→ Activity: Reproduce everything from the line that contains "ATOM 32 C CA" down to the line that contains "ATOM 46 N N" in the listing below, word for word and nothing more. Leave the pictures out.

++++++++++

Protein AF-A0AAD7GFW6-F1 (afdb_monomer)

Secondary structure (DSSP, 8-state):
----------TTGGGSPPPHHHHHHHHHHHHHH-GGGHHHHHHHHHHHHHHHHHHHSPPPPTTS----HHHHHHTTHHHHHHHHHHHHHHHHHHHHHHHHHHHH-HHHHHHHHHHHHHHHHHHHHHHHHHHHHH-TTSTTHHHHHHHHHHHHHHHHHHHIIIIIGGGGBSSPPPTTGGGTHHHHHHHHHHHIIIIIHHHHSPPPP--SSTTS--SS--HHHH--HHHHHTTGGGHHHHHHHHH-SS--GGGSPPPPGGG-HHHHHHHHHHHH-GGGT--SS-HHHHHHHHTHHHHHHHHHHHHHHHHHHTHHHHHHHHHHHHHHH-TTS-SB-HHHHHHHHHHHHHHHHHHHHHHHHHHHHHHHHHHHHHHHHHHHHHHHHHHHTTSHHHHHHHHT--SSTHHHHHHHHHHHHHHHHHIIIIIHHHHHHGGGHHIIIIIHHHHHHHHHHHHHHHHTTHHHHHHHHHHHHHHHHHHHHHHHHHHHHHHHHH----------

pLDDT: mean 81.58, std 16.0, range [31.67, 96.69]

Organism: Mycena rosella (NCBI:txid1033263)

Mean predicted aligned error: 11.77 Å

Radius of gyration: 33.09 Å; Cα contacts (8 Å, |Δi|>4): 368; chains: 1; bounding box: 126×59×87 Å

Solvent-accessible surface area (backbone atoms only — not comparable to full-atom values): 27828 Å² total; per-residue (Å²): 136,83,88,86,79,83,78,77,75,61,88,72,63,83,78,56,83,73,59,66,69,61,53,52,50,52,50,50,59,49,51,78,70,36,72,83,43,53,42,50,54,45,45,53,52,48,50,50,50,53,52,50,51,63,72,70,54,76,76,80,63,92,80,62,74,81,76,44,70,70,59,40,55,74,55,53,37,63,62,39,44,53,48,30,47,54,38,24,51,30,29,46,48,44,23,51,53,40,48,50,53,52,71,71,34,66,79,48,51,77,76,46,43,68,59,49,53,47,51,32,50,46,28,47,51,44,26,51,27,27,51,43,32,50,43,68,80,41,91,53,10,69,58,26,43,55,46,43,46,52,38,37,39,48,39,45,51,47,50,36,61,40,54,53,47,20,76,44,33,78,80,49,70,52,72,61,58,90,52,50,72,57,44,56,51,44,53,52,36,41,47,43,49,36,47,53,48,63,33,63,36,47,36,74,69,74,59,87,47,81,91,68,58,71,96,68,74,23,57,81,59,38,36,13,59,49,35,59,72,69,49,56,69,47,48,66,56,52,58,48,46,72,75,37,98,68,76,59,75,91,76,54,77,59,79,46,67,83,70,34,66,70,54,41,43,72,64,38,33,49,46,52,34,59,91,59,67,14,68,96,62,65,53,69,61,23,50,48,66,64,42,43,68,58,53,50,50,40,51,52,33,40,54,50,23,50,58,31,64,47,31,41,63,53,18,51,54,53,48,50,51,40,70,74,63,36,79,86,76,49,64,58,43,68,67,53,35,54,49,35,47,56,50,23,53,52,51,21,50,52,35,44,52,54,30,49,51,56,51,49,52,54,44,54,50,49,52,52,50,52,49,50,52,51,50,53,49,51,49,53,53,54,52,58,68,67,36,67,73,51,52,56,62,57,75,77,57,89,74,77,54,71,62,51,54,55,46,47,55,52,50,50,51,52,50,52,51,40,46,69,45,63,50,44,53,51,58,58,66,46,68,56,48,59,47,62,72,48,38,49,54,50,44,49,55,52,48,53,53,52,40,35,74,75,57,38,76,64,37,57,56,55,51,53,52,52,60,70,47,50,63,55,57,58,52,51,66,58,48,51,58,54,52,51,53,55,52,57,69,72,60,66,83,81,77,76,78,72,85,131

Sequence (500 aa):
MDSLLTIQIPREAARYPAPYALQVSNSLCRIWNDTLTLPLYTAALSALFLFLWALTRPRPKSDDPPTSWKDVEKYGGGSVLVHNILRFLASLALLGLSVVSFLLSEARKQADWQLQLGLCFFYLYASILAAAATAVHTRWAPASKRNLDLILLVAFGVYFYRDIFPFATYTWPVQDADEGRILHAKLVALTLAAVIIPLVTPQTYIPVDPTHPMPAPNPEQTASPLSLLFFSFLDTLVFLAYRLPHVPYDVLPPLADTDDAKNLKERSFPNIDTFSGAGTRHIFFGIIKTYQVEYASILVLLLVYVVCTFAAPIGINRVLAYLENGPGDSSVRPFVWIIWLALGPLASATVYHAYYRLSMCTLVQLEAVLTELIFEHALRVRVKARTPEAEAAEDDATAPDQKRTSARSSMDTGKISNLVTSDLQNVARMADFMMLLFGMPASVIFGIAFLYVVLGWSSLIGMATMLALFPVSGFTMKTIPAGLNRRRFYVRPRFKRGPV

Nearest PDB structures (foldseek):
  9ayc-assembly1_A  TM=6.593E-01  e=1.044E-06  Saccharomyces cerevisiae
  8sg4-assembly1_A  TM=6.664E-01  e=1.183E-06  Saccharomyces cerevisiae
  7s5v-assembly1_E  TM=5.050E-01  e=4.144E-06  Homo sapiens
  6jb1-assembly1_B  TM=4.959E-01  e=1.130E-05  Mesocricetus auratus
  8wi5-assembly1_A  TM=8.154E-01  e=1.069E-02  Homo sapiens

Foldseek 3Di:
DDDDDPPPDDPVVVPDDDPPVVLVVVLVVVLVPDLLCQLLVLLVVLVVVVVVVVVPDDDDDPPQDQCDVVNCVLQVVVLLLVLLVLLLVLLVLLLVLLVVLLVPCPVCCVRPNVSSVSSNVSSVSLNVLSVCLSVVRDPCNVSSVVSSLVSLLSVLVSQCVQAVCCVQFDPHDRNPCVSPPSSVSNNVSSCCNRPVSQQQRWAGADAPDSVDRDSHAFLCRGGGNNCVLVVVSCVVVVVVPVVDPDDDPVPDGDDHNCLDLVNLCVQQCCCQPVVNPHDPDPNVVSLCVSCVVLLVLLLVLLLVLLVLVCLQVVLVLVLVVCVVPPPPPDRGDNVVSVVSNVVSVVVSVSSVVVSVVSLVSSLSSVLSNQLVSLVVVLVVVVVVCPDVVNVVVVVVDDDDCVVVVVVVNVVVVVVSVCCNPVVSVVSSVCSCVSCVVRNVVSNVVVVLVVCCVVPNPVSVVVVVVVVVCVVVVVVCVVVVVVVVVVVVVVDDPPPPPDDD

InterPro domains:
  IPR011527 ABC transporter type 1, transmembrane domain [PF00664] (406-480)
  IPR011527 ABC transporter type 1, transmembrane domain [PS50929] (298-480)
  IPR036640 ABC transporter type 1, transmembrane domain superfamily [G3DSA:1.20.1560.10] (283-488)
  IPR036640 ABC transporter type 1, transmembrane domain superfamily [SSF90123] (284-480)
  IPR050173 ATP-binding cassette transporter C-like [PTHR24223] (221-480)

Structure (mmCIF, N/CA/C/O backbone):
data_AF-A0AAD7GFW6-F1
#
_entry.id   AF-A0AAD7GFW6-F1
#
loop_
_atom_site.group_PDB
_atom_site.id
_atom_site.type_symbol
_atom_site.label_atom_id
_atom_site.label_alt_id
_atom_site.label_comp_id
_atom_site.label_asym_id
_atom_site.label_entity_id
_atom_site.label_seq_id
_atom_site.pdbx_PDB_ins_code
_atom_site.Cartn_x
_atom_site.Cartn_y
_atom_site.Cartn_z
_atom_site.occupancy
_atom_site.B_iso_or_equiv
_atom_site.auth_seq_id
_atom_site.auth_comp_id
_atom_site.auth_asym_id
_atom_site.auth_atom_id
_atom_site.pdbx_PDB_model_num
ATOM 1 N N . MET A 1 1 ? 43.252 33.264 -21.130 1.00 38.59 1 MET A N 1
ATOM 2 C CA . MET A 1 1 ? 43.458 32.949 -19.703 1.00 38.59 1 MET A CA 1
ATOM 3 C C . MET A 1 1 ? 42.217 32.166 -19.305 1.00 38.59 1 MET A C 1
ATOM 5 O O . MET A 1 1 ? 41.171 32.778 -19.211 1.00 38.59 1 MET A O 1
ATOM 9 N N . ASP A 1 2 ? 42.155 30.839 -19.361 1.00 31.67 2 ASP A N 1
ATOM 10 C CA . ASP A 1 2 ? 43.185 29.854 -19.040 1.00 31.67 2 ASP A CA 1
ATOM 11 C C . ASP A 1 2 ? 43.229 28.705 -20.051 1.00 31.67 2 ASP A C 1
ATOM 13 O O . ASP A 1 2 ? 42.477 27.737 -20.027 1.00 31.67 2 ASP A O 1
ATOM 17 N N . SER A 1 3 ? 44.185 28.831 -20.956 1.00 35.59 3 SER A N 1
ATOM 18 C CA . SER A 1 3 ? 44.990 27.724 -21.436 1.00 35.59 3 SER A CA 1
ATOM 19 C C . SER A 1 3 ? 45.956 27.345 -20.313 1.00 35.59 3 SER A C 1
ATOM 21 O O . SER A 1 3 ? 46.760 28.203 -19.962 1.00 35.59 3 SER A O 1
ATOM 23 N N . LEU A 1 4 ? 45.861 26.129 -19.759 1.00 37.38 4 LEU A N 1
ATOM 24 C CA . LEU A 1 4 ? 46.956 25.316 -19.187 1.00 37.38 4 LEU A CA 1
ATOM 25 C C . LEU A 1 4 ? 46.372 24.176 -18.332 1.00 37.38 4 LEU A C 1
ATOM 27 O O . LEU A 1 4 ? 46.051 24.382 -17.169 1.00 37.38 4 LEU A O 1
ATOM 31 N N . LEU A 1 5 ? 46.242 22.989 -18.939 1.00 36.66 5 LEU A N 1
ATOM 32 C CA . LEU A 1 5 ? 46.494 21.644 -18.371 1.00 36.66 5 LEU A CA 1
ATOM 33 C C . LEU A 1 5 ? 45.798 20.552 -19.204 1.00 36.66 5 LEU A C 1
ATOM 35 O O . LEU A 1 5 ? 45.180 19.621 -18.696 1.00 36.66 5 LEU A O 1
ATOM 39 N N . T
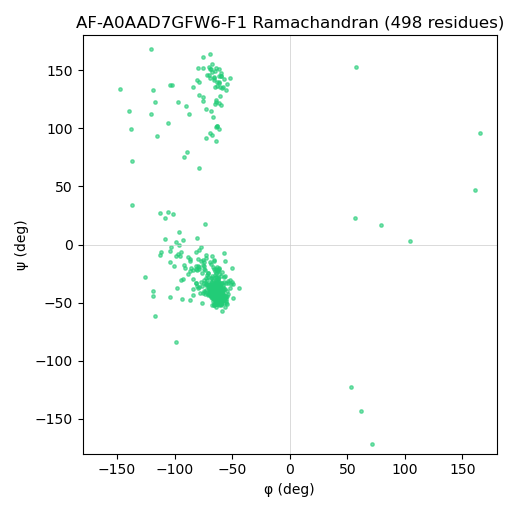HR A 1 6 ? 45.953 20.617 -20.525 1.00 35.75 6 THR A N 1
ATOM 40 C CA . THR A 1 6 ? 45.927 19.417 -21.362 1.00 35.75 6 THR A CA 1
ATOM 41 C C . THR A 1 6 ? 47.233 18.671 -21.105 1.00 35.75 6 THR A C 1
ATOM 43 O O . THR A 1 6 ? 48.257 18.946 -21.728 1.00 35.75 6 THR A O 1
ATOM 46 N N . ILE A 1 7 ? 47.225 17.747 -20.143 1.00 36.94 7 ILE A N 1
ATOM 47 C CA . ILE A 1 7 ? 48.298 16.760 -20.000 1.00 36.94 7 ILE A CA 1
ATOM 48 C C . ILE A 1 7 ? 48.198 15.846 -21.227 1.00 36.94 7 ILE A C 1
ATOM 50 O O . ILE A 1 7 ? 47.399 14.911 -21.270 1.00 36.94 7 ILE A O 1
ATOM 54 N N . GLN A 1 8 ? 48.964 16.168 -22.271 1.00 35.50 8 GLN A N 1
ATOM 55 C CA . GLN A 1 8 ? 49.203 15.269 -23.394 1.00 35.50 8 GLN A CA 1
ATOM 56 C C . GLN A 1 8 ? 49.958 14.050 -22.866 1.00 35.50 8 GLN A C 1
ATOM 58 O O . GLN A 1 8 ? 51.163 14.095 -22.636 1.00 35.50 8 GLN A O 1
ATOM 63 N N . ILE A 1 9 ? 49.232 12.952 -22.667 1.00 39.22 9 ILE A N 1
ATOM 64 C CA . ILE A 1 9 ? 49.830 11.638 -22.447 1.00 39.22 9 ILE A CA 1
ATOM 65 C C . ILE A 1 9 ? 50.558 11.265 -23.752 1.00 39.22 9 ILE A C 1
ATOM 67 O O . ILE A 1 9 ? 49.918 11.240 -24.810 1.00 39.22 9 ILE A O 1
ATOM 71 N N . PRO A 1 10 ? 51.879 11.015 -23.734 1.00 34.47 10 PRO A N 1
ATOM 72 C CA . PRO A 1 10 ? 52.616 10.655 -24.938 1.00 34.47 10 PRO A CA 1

++++++++++

→ Solution:
ATOM 32 C CA . LEU A 1 5 ? 46.494 21.644 -18.371 1.00 36.66 5 LEU A CA 1
ATOM 33 C C . LEU A 1 5 ? 45.798 20.552 -19.204 1.00 36.66 5 LEU A C 1
ATOM 35 O O . LEU A 1 5 ? 45.180 19.621 -18.696 1.00 36.66 5 LEU A O 1
ATOM 39 N N . T
HR A 1 6 ? 45.953 20.617 -20.525 1.00 35.75 6 THR A N 1
ATOM 40 C CA . THR A 1 6 ? 45.927 19.417 -21.362 1.00 35.75 6 THR A CA 1
ATOM 41 C C . THR A 1 6 ? 47.233 18.671 -21.105 1.00 35.75 6 THR A C 1
ATOM 43 O O . THR A 1 6 ? 48.257 18.946 -21.728 1.00 35.75 6 THR A O 1
ATOM 46 N N . ILE A 1 7 ? 47.225 17.747 -20.143 1.00 36.94 7 ILE A N 1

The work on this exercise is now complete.